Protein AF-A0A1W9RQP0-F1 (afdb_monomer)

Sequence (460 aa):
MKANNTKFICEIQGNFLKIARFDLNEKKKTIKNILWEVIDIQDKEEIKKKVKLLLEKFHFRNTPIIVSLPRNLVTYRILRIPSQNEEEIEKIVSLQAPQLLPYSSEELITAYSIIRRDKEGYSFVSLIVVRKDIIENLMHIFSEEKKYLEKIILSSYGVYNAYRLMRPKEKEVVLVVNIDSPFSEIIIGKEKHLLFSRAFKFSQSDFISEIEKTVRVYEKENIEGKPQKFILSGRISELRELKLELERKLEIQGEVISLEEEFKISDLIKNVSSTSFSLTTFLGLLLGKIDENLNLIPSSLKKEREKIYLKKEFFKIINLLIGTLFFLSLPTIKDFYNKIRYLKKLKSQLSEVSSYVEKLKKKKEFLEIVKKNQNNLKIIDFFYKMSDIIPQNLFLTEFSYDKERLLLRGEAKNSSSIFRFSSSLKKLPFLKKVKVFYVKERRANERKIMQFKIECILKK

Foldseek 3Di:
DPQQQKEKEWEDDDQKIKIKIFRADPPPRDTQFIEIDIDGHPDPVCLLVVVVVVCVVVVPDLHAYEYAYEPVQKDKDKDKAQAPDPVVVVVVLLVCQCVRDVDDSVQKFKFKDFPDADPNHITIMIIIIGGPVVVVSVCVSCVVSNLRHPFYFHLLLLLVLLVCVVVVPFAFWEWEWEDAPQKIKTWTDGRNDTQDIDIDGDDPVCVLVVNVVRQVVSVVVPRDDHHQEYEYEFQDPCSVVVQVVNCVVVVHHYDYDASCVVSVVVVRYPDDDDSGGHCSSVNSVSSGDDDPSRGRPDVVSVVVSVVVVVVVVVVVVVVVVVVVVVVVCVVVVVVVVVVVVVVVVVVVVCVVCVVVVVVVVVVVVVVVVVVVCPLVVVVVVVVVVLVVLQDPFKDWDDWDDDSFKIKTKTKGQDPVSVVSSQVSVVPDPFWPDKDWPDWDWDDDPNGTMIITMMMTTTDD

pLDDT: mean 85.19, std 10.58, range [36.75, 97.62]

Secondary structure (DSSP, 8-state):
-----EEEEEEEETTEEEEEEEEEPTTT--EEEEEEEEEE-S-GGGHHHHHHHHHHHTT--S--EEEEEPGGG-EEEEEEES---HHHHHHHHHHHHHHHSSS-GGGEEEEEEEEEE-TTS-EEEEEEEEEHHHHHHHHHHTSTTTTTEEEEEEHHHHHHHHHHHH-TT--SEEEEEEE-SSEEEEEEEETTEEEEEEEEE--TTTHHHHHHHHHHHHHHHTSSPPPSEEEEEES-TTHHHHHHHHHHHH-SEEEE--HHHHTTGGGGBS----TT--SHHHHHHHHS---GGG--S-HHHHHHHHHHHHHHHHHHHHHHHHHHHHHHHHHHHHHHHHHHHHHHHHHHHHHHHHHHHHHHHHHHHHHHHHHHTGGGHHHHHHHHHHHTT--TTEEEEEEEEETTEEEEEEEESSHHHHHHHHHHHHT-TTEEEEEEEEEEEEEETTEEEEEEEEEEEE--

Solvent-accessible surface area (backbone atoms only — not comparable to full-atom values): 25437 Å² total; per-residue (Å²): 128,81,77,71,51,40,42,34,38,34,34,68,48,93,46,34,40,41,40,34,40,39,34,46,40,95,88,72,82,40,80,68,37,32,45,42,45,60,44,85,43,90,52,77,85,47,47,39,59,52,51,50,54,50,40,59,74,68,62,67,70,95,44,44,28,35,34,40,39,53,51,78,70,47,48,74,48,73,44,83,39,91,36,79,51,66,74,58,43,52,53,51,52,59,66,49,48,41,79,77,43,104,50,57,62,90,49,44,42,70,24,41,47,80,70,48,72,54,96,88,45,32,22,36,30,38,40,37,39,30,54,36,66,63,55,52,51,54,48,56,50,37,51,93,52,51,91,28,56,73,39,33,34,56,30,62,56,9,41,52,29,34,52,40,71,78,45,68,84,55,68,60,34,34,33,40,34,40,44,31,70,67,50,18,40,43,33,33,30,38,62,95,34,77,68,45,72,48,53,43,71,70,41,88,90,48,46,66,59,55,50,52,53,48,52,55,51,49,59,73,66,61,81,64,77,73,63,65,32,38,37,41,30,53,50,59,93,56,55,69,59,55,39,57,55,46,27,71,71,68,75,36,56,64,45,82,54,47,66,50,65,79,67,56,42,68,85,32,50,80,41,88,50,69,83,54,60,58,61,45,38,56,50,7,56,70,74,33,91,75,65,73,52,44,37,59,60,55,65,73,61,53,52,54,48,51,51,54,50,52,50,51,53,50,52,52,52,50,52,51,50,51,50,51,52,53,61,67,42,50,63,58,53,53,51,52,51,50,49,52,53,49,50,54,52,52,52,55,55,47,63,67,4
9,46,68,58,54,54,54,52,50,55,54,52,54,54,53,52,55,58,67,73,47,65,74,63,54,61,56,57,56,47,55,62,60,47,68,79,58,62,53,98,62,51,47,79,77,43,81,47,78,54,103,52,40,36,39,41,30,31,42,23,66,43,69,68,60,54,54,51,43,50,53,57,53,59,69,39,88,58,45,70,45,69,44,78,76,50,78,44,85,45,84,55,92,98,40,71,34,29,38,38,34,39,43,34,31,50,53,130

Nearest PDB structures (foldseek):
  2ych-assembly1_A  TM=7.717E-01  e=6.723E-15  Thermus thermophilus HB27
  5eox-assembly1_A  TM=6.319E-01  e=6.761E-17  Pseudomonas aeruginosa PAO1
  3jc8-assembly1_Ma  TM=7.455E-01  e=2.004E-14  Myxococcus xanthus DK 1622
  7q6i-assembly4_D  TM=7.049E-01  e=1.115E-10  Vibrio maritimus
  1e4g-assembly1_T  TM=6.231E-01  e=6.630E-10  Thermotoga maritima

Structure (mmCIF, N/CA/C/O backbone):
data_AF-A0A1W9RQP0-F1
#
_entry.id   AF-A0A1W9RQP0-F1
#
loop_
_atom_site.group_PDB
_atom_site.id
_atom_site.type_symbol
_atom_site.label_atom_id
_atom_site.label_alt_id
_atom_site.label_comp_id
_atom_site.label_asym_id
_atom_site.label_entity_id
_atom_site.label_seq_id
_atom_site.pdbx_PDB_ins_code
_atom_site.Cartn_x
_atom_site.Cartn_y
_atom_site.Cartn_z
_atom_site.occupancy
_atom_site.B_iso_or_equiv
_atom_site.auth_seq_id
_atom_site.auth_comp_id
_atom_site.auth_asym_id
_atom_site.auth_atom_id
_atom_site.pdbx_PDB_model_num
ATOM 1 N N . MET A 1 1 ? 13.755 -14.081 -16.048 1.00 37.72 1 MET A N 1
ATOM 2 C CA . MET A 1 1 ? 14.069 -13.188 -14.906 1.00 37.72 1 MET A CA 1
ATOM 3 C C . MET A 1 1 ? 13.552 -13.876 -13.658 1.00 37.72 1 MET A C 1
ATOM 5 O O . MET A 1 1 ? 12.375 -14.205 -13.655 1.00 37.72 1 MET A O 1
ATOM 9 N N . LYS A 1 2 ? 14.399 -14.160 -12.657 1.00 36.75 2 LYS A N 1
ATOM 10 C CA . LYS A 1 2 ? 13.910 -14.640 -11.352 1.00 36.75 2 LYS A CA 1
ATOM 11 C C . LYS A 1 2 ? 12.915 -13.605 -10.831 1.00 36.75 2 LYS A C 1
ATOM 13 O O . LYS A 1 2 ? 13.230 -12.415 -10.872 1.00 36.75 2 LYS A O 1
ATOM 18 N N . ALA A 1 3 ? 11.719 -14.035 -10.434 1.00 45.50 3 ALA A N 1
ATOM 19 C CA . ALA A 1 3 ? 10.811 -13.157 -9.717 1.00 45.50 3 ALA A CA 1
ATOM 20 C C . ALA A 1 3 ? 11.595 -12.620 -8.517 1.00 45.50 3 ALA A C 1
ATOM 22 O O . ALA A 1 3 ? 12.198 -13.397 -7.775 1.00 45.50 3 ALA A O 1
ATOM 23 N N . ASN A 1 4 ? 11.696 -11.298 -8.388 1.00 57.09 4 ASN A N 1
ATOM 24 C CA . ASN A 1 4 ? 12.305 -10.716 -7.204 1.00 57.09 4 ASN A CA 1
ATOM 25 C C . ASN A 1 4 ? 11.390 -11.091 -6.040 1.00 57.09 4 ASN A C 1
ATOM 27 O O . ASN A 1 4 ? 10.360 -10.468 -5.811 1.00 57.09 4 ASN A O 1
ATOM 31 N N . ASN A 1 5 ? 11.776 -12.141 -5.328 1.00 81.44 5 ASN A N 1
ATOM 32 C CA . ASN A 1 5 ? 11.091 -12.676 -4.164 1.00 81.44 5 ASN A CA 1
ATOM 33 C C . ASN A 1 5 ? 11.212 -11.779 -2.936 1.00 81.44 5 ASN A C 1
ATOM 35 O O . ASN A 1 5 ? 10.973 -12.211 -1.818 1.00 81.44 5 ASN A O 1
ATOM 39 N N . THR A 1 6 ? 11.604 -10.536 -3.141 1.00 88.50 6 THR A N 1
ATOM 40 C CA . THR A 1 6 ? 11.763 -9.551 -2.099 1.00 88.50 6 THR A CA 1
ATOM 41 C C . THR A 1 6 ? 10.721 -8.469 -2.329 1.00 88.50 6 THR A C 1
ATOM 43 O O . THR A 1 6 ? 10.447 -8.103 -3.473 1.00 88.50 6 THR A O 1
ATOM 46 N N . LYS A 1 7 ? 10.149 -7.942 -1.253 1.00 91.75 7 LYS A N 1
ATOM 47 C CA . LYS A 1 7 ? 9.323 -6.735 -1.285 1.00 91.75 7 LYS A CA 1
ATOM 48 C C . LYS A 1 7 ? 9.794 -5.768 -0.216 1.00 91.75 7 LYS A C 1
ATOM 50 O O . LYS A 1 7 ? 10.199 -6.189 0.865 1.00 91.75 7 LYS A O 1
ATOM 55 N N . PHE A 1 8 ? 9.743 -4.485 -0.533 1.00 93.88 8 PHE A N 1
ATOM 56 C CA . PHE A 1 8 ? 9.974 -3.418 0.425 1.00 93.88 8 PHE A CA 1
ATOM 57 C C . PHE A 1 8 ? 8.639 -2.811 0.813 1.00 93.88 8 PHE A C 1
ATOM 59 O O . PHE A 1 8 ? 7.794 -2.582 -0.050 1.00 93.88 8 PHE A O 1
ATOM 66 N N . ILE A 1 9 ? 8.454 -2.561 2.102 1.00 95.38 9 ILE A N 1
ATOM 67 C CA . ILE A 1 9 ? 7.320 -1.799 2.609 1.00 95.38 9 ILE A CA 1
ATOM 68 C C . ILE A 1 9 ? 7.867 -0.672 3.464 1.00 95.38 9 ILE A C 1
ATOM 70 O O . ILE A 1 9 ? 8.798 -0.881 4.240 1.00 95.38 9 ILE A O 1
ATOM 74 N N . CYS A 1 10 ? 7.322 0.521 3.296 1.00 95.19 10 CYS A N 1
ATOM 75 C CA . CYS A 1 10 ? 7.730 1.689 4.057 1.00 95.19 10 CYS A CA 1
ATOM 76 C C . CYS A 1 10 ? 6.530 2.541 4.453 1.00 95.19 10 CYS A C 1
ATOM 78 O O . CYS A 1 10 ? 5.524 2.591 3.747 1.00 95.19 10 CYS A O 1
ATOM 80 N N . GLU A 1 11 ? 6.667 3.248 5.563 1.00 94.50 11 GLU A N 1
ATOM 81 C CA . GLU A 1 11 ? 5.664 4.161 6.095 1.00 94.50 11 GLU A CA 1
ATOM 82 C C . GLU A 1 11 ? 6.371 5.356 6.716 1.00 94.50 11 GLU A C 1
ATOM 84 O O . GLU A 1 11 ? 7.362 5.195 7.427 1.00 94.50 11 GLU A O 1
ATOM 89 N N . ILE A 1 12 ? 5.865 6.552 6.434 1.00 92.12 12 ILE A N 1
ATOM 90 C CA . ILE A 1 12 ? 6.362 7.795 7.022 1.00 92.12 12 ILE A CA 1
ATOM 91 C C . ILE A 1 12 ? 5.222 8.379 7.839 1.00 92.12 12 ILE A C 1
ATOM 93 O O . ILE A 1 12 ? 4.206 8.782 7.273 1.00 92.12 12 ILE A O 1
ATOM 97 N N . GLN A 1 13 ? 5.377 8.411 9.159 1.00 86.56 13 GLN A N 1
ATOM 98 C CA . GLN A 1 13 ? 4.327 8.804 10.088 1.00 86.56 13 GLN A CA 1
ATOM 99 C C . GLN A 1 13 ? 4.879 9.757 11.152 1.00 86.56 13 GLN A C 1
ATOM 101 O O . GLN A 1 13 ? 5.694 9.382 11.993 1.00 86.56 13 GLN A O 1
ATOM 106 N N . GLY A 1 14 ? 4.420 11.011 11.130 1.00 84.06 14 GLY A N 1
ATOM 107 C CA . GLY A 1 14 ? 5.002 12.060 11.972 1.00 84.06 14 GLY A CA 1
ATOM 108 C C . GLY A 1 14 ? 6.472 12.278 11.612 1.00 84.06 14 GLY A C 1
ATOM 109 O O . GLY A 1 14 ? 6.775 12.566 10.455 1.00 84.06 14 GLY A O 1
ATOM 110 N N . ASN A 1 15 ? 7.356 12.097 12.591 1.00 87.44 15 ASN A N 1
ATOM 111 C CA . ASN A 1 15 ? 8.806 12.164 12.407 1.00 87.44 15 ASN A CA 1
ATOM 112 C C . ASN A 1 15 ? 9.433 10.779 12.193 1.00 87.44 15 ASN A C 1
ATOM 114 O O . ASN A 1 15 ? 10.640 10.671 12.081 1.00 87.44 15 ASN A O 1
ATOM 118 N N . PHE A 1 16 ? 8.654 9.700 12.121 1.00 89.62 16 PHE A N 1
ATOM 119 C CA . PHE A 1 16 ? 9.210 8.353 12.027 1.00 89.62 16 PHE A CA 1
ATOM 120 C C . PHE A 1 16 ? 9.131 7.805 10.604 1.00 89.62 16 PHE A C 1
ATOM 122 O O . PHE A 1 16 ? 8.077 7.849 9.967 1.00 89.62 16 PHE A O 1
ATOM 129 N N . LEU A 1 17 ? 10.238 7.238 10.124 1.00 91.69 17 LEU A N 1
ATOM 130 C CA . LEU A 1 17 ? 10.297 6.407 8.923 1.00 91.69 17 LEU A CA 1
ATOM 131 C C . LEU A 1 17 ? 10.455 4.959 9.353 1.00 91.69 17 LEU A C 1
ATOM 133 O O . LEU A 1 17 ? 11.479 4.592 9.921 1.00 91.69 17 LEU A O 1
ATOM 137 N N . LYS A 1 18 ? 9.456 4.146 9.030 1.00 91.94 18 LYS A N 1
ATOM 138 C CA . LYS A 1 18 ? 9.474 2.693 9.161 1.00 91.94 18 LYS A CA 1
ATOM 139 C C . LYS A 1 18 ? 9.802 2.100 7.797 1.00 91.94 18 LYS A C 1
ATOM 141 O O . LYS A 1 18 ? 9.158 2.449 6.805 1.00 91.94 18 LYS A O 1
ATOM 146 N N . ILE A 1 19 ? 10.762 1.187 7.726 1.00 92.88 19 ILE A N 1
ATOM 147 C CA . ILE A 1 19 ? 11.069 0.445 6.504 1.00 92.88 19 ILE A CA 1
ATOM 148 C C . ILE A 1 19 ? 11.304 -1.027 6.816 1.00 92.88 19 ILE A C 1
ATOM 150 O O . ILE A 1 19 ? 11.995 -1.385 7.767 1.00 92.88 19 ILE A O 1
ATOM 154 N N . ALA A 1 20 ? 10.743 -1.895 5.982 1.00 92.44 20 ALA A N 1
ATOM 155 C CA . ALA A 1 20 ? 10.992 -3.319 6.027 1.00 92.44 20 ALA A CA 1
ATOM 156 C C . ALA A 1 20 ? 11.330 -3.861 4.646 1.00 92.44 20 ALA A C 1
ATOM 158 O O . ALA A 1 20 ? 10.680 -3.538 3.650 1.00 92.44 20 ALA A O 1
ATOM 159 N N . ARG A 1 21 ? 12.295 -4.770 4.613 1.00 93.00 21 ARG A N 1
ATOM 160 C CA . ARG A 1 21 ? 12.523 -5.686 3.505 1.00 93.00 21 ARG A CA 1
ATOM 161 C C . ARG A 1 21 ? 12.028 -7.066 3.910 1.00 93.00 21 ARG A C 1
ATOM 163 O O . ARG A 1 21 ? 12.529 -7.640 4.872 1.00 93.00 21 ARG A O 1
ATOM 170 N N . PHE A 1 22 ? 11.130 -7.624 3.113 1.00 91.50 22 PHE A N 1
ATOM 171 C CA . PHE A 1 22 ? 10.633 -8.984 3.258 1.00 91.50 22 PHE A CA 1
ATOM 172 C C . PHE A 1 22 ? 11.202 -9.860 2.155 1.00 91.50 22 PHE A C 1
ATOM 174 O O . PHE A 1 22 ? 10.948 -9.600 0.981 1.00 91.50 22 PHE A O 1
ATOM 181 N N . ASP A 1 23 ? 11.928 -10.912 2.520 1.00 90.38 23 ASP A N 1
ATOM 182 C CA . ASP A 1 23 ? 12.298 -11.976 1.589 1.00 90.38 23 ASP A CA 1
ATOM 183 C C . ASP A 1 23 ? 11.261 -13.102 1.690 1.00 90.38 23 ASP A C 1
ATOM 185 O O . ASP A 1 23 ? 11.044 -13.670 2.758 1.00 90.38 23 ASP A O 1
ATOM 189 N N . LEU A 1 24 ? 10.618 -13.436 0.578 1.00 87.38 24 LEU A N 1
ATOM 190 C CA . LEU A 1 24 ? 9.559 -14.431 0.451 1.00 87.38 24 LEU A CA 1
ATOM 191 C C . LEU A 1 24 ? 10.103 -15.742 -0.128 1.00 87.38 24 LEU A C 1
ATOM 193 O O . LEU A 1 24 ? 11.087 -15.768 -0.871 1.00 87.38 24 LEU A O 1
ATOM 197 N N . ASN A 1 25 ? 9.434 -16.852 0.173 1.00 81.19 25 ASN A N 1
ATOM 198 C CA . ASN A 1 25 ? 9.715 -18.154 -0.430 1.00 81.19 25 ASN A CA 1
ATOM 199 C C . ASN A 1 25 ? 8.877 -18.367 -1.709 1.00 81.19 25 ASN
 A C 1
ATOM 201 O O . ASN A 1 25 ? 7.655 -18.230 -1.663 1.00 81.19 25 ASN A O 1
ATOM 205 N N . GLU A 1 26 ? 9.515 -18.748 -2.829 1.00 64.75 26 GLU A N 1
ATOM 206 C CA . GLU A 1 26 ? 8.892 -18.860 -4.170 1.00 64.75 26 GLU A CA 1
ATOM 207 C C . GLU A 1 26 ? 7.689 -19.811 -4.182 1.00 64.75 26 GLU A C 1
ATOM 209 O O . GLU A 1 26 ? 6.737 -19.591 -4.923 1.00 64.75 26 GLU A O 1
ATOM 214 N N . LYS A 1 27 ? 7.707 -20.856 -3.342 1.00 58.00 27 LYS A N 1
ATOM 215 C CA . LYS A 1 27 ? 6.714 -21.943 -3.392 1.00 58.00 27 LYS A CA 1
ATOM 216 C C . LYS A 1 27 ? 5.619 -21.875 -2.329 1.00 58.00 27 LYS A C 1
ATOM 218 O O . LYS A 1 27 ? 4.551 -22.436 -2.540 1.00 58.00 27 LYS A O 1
=-=-=-=-=
#### Activity:
Return the line that contains "ATOM 216 C C" along with every line after it through the end of the entries, exactly, adding nothing.

#### Answer box:
ATOM 216 C C . LYS A 1 27 ? 5.619 -21.875 -2.329 1.00 58.00 27 LYS A C 1
ATOM 218 O O . LYS A 1 27 ? 4.551 -22.436 -2.540 1.00 58.00 27 LYS A O 1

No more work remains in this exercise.